He picked up the phone. “Ready?” She was standing there out in the vestibule, valise in hand, poised for instant flight. “Get on your mark, get set, here goes.”

He said into the phone: “Give me the police.” Then he said to her, “Hold that door out of the way for me.” She pushed it back with her arm and held it wide.

“Hello, is this the police? I want to report a murder. At—” He gave the house-number. “—East Seventieth Street. You’ll find Stephen Graves lying dead on the second floor of his house there. In the same room with him you’ll find the two people who did it. You’ll find them tied up and waiting for you, if you don’t take too long getting there. In the desk, also in that same room, you’ll find a special delivery letter. That’ll give you the reason. Oh, and one other thing — you’ll find the gun that they did it with, downstairs in the vestibule, under the doormat, waiting for you. Hunh? No, this isn’t a rib. I only wish it was. Me? Oh, just a — just a fellow who happened to be passing by.”

He flung the instrument down without even bothering to rehook it.

“Go!” he shouted to her, and came scurrying after her.

He dipped down for a minute, shoved the gun under the doormat, and then went floundering outside and down the stoop-steps after her.

“Their car!” she called back, pointing as she led the way. “He left his keys in it.”

He slammed into it after her, swerved it out away from the curb.

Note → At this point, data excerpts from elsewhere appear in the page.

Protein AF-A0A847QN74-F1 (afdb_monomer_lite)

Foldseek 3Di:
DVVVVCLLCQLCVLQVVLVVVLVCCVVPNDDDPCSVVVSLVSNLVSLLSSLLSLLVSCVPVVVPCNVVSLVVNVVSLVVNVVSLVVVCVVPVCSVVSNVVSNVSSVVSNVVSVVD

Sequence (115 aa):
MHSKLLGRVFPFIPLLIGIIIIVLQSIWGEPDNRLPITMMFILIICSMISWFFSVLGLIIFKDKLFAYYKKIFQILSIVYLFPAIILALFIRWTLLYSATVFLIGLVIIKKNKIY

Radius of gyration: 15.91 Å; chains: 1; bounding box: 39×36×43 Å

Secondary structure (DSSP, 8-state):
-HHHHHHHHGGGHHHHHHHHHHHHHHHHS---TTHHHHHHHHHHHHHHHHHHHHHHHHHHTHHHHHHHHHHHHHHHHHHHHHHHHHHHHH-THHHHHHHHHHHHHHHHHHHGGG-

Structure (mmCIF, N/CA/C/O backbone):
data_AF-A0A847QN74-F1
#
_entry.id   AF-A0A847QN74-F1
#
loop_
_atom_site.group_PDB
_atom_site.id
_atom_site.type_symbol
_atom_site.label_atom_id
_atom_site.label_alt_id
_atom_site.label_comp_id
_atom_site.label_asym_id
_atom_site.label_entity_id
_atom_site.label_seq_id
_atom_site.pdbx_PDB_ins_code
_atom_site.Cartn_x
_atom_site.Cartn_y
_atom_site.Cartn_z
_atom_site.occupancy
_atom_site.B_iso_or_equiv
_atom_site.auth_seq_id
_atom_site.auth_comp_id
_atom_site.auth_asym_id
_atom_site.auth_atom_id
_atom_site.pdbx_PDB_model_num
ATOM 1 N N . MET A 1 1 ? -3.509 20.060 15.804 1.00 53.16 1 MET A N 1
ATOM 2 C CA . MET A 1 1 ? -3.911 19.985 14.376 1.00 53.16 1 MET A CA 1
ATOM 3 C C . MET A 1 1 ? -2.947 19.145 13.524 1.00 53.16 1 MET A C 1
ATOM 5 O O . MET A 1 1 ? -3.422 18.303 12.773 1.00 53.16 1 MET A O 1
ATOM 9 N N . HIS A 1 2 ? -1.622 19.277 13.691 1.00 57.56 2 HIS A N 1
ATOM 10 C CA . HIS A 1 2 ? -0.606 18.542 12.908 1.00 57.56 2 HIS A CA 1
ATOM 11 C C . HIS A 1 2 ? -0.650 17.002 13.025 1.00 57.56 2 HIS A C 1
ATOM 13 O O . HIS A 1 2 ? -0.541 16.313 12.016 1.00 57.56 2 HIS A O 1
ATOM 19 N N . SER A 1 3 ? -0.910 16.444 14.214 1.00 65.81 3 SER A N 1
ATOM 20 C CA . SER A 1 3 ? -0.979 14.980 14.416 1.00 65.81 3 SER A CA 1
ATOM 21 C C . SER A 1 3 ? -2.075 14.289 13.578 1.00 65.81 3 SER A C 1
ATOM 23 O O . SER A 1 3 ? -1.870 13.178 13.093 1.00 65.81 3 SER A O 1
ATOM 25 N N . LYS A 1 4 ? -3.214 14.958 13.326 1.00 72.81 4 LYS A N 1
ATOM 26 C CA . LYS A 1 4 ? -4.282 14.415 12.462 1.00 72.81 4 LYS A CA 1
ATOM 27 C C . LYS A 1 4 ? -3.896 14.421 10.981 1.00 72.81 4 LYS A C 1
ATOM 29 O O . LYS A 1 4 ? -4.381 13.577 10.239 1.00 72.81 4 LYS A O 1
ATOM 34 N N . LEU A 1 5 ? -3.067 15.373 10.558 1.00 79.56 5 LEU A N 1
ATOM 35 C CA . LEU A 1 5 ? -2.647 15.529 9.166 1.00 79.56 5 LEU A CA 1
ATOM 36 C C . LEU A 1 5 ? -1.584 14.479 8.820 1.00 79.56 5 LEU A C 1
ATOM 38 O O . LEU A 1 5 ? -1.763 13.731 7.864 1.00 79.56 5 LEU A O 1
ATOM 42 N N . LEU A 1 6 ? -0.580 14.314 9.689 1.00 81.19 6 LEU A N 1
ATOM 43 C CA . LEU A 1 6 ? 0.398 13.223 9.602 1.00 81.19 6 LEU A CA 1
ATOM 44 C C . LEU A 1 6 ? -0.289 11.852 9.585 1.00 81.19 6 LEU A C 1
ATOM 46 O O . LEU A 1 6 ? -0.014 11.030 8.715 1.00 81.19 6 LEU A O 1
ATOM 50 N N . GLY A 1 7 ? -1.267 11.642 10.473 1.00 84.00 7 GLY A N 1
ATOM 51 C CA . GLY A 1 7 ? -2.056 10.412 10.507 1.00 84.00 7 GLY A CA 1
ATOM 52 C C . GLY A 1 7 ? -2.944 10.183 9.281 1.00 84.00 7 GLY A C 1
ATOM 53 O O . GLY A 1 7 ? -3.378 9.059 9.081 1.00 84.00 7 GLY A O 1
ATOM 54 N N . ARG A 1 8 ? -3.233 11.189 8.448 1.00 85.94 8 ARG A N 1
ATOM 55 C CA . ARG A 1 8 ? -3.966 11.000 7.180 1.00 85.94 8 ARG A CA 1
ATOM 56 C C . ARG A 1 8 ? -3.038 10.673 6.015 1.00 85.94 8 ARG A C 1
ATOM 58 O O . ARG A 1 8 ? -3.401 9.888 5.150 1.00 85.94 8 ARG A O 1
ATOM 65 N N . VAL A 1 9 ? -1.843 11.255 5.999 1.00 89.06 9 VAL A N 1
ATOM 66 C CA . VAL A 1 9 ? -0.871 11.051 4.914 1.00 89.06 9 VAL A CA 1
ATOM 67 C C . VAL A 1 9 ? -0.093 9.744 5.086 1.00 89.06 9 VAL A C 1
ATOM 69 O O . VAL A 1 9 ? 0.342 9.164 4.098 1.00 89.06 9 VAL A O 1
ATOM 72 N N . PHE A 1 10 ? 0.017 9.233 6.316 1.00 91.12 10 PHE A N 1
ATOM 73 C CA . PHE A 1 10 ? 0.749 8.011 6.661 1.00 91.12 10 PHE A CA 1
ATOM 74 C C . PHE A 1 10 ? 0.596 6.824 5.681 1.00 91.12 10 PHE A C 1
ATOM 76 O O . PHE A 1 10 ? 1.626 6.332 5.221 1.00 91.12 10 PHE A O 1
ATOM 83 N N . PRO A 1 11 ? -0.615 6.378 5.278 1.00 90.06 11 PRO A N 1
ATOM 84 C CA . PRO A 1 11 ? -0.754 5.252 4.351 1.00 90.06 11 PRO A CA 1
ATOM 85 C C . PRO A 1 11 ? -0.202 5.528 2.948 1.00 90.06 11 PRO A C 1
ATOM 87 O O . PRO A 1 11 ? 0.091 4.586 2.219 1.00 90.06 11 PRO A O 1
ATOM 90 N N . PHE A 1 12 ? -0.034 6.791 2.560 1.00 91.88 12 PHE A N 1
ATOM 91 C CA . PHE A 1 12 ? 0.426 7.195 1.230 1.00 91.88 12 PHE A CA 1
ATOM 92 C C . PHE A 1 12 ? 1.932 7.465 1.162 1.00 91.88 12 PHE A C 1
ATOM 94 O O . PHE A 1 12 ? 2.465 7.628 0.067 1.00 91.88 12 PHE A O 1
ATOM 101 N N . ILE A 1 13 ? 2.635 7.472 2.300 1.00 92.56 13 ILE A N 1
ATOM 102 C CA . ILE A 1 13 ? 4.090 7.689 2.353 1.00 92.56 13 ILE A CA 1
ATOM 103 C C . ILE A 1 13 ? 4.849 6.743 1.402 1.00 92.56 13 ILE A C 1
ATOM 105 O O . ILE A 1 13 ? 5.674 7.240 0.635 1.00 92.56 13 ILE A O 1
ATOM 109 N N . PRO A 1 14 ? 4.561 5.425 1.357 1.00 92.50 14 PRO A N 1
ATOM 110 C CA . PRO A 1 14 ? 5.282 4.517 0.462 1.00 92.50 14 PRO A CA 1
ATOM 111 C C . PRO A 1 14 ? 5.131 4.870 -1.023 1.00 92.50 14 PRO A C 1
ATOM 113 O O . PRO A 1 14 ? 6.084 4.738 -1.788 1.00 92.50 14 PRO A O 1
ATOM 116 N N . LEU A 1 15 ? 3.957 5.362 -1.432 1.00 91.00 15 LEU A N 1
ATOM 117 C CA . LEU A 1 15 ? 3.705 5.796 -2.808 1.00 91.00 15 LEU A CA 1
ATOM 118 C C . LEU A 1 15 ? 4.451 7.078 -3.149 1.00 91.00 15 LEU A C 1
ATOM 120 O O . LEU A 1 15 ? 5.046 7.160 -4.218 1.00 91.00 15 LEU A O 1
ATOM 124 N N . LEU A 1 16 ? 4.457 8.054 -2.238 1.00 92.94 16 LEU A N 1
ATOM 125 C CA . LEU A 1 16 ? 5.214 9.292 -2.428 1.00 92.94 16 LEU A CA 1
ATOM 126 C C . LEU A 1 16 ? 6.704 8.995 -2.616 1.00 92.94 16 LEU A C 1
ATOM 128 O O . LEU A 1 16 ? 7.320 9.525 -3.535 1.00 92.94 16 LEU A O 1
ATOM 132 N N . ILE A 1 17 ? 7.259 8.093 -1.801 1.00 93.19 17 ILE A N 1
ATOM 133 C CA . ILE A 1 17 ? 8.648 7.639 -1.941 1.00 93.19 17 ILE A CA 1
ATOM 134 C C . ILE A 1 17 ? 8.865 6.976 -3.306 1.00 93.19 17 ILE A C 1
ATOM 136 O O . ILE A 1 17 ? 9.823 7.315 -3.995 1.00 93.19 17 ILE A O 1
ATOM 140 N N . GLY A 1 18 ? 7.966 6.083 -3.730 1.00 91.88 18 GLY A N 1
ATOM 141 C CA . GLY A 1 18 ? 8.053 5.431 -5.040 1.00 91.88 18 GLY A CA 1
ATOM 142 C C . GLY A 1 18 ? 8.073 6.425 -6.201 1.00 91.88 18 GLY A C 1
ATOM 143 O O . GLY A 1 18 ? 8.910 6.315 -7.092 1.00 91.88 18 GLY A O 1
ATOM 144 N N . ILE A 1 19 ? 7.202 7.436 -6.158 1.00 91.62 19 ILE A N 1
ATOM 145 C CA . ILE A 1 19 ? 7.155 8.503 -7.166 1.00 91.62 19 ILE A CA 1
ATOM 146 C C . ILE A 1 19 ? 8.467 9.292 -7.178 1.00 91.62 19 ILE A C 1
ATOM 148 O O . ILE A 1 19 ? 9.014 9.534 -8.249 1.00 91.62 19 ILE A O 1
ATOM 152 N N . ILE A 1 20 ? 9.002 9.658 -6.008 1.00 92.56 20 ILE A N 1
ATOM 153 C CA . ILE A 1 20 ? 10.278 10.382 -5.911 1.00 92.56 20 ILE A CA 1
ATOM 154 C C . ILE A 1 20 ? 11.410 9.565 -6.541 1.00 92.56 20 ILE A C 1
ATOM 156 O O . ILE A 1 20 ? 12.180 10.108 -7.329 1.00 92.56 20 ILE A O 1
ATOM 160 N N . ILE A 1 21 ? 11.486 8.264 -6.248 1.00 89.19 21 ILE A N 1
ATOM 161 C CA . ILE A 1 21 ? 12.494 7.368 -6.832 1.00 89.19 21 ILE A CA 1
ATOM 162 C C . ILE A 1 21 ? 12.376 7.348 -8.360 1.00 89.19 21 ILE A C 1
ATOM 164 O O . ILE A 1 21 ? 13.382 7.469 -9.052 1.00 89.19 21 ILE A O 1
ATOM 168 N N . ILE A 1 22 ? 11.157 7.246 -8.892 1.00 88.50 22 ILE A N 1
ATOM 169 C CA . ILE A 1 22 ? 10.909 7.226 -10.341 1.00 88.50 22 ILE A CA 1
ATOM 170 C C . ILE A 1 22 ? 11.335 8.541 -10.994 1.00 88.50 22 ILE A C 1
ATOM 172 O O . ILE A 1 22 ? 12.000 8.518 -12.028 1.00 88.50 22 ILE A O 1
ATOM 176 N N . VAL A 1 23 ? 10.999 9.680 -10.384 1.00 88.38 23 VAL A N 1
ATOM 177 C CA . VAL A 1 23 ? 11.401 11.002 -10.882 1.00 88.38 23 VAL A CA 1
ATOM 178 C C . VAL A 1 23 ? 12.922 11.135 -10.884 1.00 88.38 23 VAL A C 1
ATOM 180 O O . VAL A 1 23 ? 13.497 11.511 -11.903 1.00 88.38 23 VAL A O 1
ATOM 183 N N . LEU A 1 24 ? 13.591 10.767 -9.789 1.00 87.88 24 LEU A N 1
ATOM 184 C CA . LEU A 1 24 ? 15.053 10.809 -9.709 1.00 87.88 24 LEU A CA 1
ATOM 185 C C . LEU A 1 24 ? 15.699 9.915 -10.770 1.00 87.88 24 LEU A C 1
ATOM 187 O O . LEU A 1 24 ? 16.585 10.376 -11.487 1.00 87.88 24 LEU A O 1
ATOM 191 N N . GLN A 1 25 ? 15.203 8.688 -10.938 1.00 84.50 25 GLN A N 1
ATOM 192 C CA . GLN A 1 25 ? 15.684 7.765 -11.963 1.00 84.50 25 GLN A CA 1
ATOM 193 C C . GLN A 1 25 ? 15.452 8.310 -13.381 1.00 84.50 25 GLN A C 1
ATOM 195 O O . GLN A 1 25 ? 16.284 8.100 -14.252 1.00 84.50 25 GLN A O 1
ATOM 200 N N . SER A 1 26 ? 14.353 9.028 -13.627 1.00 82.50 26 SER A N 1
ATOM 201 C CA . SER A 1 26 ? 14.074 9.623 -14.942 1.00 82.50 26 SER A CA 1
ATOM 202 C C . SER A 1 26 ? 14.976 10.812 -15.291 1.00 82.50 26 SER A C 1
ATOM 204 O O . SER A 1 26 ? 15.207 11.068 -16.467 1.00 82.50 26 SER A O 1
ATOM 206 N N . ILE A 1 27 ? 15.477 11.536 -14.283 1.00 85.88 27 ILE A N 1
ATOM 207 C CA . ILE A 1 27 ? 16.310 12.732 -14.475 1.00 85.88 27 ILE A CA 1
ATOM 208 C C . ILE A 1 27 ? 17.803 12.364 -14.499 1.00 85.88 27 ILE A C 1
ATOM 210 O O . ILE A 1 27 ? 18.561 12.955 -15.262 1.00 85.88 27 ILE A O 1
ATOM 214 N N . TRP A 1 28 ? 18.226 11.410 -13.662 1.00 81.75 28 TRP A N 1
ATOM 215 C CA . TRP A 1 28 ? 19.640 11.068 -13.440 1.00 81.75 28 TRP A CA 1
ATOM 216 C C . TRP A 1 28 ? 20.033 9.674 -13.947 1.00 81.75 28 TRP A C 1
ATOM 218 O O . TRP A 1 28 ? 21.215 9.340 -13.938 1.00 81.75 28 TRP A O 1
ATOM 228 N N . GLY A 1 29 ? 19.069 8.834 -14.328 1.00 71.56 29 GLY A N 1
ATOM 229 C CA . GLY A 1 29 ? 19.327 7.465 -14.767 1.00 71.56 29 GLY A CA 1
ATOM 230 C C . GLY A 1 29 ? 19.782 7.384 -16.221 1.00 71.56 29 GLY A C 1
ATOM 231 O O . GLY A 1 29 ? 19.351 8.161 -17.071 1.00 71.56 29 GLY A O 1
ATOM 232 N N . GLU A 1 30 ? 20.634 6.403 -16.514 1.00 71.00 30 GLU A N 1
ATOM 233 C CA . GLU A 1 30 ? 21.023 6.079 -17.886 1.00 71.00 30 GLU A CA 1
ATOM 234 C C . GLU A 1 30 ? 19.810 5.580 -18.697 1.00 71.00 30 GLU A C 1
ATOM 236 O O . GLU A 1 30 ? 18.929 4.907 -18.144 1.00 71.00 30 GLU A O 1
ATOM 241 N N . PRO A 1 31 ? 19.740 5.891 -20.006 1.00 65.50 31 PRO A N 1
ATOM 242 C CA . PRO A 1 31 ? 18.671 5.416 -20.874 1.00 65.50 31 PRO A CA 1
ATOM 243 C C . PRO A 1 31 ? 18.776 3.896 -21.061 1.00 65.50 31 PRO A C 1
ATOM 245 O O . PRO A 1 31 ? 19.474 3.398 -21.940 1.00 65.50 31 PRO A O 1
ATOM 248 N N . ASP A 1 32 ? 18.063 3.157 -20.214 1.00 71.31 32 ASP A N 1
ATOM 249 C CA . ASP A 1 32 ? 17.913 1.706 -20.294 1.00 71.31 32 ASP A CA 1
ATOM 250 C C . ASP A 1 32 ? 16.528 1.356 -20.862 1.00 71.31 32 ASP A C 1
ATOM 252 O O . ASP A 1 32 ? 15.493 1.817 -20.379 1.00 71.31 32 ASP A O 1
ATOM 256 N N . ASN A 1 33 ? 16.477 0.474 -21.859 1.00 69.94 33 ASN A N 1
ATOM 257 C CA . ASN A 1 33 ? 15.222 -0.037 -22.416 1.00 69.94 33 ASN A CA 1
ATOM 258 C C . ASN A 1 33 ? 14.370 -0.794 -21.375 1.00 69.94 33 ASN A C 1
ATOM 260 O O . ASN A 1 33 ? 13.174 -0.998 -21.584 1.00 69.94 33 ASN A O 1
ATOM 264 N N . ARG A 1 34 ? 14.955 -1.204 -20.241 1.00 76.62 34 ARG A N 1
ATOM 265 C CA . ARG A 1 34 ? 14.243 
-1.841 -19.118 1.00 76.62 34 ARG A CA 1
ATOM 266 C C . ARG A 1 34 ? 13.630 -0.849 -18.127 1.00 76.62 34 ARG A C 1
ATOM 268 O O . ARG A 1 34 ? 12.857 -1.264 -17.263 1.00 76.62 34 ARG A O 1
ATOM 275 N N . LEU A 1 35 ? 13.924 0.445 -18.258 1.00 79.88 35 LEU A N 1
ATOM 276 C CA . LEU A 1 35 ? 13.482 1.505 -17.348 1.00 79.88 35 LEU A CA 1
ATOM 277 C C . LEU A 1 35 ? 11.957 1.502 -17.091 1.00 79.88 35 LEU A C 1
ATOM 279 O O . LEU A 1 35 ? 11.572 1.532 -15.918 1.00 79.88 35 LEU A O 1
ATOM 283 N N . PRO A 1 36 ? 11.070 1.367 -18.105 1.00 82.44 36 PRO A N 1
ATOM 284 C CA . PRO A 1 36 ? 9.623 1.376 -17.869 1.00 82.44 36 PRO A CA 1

They’d hardly rounded the corner than they could already hear the keen of some approaching radio patrol-car, still invisible, racing up from the opposite direction.

“Gee, they’re fast,” he said. “If we’d had to stay on foot, they would have already grabbed us by now.”

They went tearing down Madison, almost empty of traffic at that hour. Twice Quinn took a chance, drove through a red light slackening speed but not stopping.

“We’ll never make it, Quinn,” she shouted above the hiss of wind.

“We can try, at least.”

The sky kept getting lighter over in the east. Another day, another New York day was on the way. Look at it. Even dawn in this town was no good.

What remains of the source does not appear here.